CAW president Ken Lewenza says it’s a “real struggle to reach out beyond two per cent in these times” and expects workers will have to look for gains elsewhere.
“Employers don’t want to increase fixed costs so they’re saying whatever gains you make need to be offset by something else,” he says. “They’re basically saying if you want to move the pie around a little bit, go ahead, but the pie won’t get any bigger.”
At the same time, Lewenza expects to see more pressure in terms of productivity or benefit cost-sharing.
Roberts says against this backdrop it will be a challenge for union leaders to please their members. He says the situation with Air Canada’s flight attendants, who turned down a negotiated offer twice, may be a harbinger of things to come.
“Unions are doing their best to stickhandle after dealing with years of sticky issues,” he says. “But it’s an impossible situation.”

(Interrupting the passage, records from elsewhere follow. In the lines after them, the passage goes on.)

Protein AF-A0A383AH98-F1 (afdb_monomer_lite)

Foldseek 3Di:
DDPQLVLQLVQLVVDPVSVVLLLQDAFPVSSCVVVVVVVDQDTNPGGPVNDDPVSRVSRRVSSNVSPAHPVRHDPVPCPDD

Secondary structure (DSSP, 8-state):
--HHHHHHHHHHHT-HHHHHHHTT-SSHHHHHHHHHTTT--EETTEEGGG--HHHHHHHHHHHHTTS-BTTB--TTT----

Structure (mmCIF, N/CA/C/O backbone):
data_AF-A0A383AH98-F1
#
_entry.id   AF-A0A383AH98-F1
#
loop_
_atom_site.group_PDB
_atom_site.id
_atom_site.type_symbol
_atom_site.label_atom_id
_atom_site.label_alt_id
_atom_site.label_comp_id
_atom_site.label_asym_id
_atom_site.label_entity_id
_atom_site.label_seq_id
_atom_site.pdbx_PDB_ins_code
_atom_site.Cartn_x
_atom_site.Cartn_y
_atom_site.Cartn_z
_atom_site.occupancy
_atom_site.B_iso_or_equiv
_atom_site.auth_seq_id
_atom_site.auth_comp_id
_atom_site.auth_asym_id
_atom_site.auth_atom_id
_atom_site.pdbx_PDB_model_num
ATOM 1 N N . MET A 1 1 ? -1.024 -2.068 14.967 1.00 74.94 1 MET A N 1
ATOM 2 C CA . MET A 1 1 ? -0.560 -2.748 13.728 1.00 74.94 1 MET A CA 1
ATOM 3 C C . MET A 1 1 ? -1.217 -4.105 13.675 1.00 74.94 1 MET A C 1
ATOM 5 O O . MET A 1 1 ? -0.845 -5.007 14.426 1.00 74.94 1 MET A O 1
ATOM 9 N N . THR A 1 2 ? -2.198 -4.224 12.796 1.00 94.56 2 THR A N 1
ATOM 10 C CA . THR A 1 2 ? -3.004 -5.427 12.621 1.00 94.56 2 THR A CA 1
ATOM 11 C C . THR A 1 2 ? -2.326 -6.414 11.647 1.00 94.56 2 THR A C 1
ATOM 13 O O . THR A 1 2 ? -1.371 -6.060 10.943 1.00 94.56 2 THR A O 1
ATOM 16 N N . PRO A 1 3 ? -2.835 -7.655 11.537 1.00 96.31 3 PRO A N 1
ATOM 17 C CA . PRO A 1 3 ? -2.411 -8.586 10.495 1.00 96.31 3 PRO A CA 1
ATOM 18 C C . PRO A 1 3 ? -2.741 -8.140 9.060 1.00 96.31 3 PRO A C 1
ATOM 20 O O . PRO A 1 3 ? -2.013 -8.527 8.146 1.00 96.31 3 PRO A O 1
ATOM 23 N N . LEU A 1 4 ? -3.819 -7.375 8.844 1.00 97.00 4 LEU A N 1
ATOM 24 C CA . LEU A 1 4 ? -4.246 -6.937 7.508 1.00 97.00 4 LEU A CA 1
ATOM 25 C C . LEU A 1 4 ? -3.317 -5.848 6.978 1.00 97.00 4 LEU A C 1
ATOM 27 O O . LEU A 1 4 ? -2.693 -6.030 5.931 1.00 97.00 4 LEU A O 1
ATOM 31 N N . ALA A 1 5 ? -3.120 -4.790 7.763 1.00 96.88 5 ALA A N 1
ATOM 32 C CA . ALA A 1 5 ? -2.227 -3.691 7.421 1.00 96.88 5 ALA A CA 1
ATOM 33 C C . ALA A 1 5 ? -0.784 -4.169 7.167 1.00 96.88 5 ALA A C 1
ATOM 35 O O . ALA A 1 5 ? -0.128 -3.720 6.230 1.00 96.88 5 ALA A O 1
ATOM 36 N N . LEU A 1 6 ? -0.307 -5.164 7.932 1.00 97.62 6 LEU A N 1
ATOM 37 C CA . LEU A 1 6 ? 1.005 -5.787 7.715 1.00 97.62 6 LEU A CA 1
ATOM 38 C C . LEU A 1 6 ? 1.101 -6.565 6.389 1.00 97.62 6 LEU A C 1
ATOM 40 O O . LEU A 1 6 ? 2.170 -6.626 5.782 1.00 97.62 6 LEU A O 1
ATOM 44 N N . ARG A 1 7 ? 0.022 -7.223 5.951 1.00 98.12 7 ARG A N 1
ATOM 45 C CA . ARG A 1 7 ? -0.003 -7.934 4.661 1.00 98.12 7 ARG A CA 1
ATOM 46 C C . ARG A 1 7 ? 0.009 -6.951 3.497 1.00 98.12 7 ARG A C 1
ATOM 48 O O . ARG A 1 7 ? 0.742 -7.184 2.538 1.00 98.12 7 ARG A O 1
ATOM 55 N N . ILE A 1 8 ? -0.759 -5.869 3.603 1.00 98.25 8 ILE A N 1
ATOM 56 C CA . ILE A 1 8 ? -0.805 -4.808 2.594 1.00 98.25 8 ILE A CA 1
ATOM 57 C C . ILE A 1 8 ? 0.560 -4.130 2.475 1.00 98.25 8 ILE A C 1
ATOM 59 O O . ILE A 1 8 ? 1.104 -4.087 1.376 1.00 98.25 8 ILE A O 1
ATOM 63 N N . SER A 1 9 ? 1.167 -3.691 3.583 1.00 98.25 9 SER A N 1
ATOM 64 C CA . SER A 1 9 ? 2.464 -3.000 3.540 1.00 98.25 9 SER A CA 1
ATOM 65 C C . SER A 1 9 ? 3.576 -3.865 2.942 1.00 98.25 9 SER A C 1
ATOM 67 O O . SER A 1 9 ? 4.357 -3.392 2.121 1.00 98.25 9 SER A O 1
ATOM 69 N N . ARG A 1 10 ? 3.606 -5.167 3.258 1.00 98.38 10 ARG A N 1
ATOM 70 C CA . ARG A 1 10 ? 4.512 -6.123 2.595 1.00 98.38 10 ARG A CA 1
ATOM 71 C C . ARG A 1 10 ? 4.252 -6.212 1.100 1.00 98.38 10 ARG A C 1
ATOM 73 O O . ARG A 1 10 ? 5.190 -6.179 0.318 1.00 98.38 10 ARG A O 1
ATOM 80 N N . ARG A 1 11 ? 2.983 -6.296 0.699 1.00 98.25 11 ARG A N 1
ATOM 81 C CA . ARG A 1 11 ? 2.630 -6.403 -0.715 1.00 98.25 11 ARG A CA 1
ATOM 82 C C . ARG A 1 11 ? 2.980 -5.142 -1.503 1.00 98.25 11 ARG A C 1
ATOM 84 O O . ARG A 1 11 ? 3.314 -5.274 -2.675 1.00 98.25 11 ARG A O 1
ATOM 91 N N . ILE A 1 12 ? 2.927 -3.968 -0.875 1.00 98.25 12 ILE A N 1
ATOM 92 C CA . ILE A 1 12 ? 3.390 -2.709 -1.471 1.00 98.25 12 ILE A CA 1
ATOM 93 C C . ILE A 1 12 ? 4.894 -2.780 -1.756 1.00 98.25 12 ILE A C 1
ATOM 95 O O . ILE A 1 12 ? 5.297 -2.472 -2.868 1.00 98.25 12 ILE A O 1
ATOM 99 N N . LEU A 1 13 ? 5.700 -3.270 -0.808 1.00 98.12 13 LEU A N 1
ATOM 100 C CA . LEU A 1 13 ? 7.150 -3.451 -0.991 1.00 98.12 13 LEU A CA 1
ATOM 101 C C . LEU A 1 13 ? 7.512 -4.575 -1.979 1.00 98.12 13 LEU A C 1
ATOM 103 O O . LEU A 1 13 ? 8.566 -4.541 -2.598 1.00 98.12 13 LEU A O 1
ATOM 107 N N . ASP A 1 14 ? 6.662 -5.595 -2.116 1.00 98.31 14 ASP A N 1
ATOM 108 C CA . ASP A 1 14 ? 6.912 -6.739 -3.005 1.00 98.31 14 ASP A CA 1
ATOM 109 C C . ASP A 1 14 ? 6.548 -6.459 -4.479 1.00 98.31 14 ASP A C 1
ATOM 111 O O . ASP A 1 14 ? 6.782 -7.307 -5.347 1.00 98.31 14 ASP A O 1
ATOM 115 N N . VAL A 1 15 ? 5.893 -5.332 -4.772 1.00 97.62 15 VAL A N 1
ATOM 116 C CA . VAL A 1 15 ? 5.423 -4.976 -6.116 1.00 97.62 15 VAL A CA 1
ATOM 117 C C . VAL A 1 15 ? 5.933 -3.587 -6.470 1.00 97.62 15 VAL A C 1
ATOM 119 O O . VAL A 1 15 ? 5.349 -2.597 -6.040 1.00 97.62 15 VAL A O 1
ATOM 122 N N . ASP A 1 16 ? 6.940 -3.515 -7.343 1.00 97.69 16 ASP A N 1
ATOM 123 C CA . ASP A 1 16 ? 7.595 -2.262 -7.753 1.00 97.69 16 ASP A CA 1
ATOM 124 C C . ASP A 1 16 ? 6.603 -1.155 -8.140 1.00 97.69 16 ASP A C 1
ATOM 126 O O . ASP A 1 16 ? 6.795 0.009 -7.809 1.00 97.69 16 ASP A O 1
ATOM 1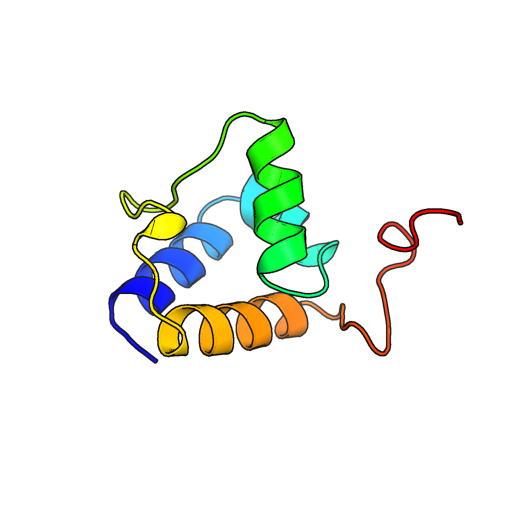30 N N . ASN A 1 17 ? 5.512 -1.495 -8.835 1.00 96.38 17 ASN A N 1
ATOM 131 C CA . ASN A 1 17 ? 4.495 -0.512 -9.214 1.00 96.38 17 ASN A CA 1
ATOM 132 C C . ASN A 1 17 ? 3.799 0.112 -7.997 1.00 96.38 17 ASN A C 1
ATOM 134 O O . ASN A 1 17 ? 3.545 1.311 -8.005 1.00 96.38 17 ASN A O 1
ATOM 138 N N . PHE A 1 18 ? 3.501 -0.675 -6.962 1.00 97.56 18 PHE A N 1
ATOM 139 C CA . PHE A 1 18 ? 2.898 -0.158 -5.735 1.00 97.56 18 PHE A CA 1
ATOM 140 C C . PHE A 1 18 ? 3.913 0.624 -4.907 1.00 97.56 18 PHE A C 1
ATOM 142 O O . PHE A 1 18 ? 3.579 1.700 -4.424 1.00 97.56 18 PHE A O 1
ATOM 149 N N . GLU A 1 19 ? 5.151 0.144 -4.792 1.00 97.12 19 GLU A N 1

Roberts says with private sector investment sluggish and the public sector in a period of austerity, it’s unlikely there will be aggressive wage expectations. But the challenge could be meeting “high” employer demands, such as converting from DB pensions to DC plans for new hires.
He agrees there will be higher expectations for trade-offs, such as the 2011 settlement that saw some members of PSAC give up severance in exchange for wage increases.
Roberts says there’s a lot of talk about finding “innovative” solutions but that may not be easily done.
“You’re seeing a level of frustration,” he says. “We’re running out of opportunities to squeeze blood out of a stone.”
Both Roberts and Lewenza expect to see more labour unrest in the year ahead, despite the study’s finding that 56 per cent of organizations surveyed viewed the overall labour-management climate as co-operative, with only five per cent finding it unco-operative. Almost three-quarters of organizations (71 per cent) anticipate their relationships will remain the same in 2012.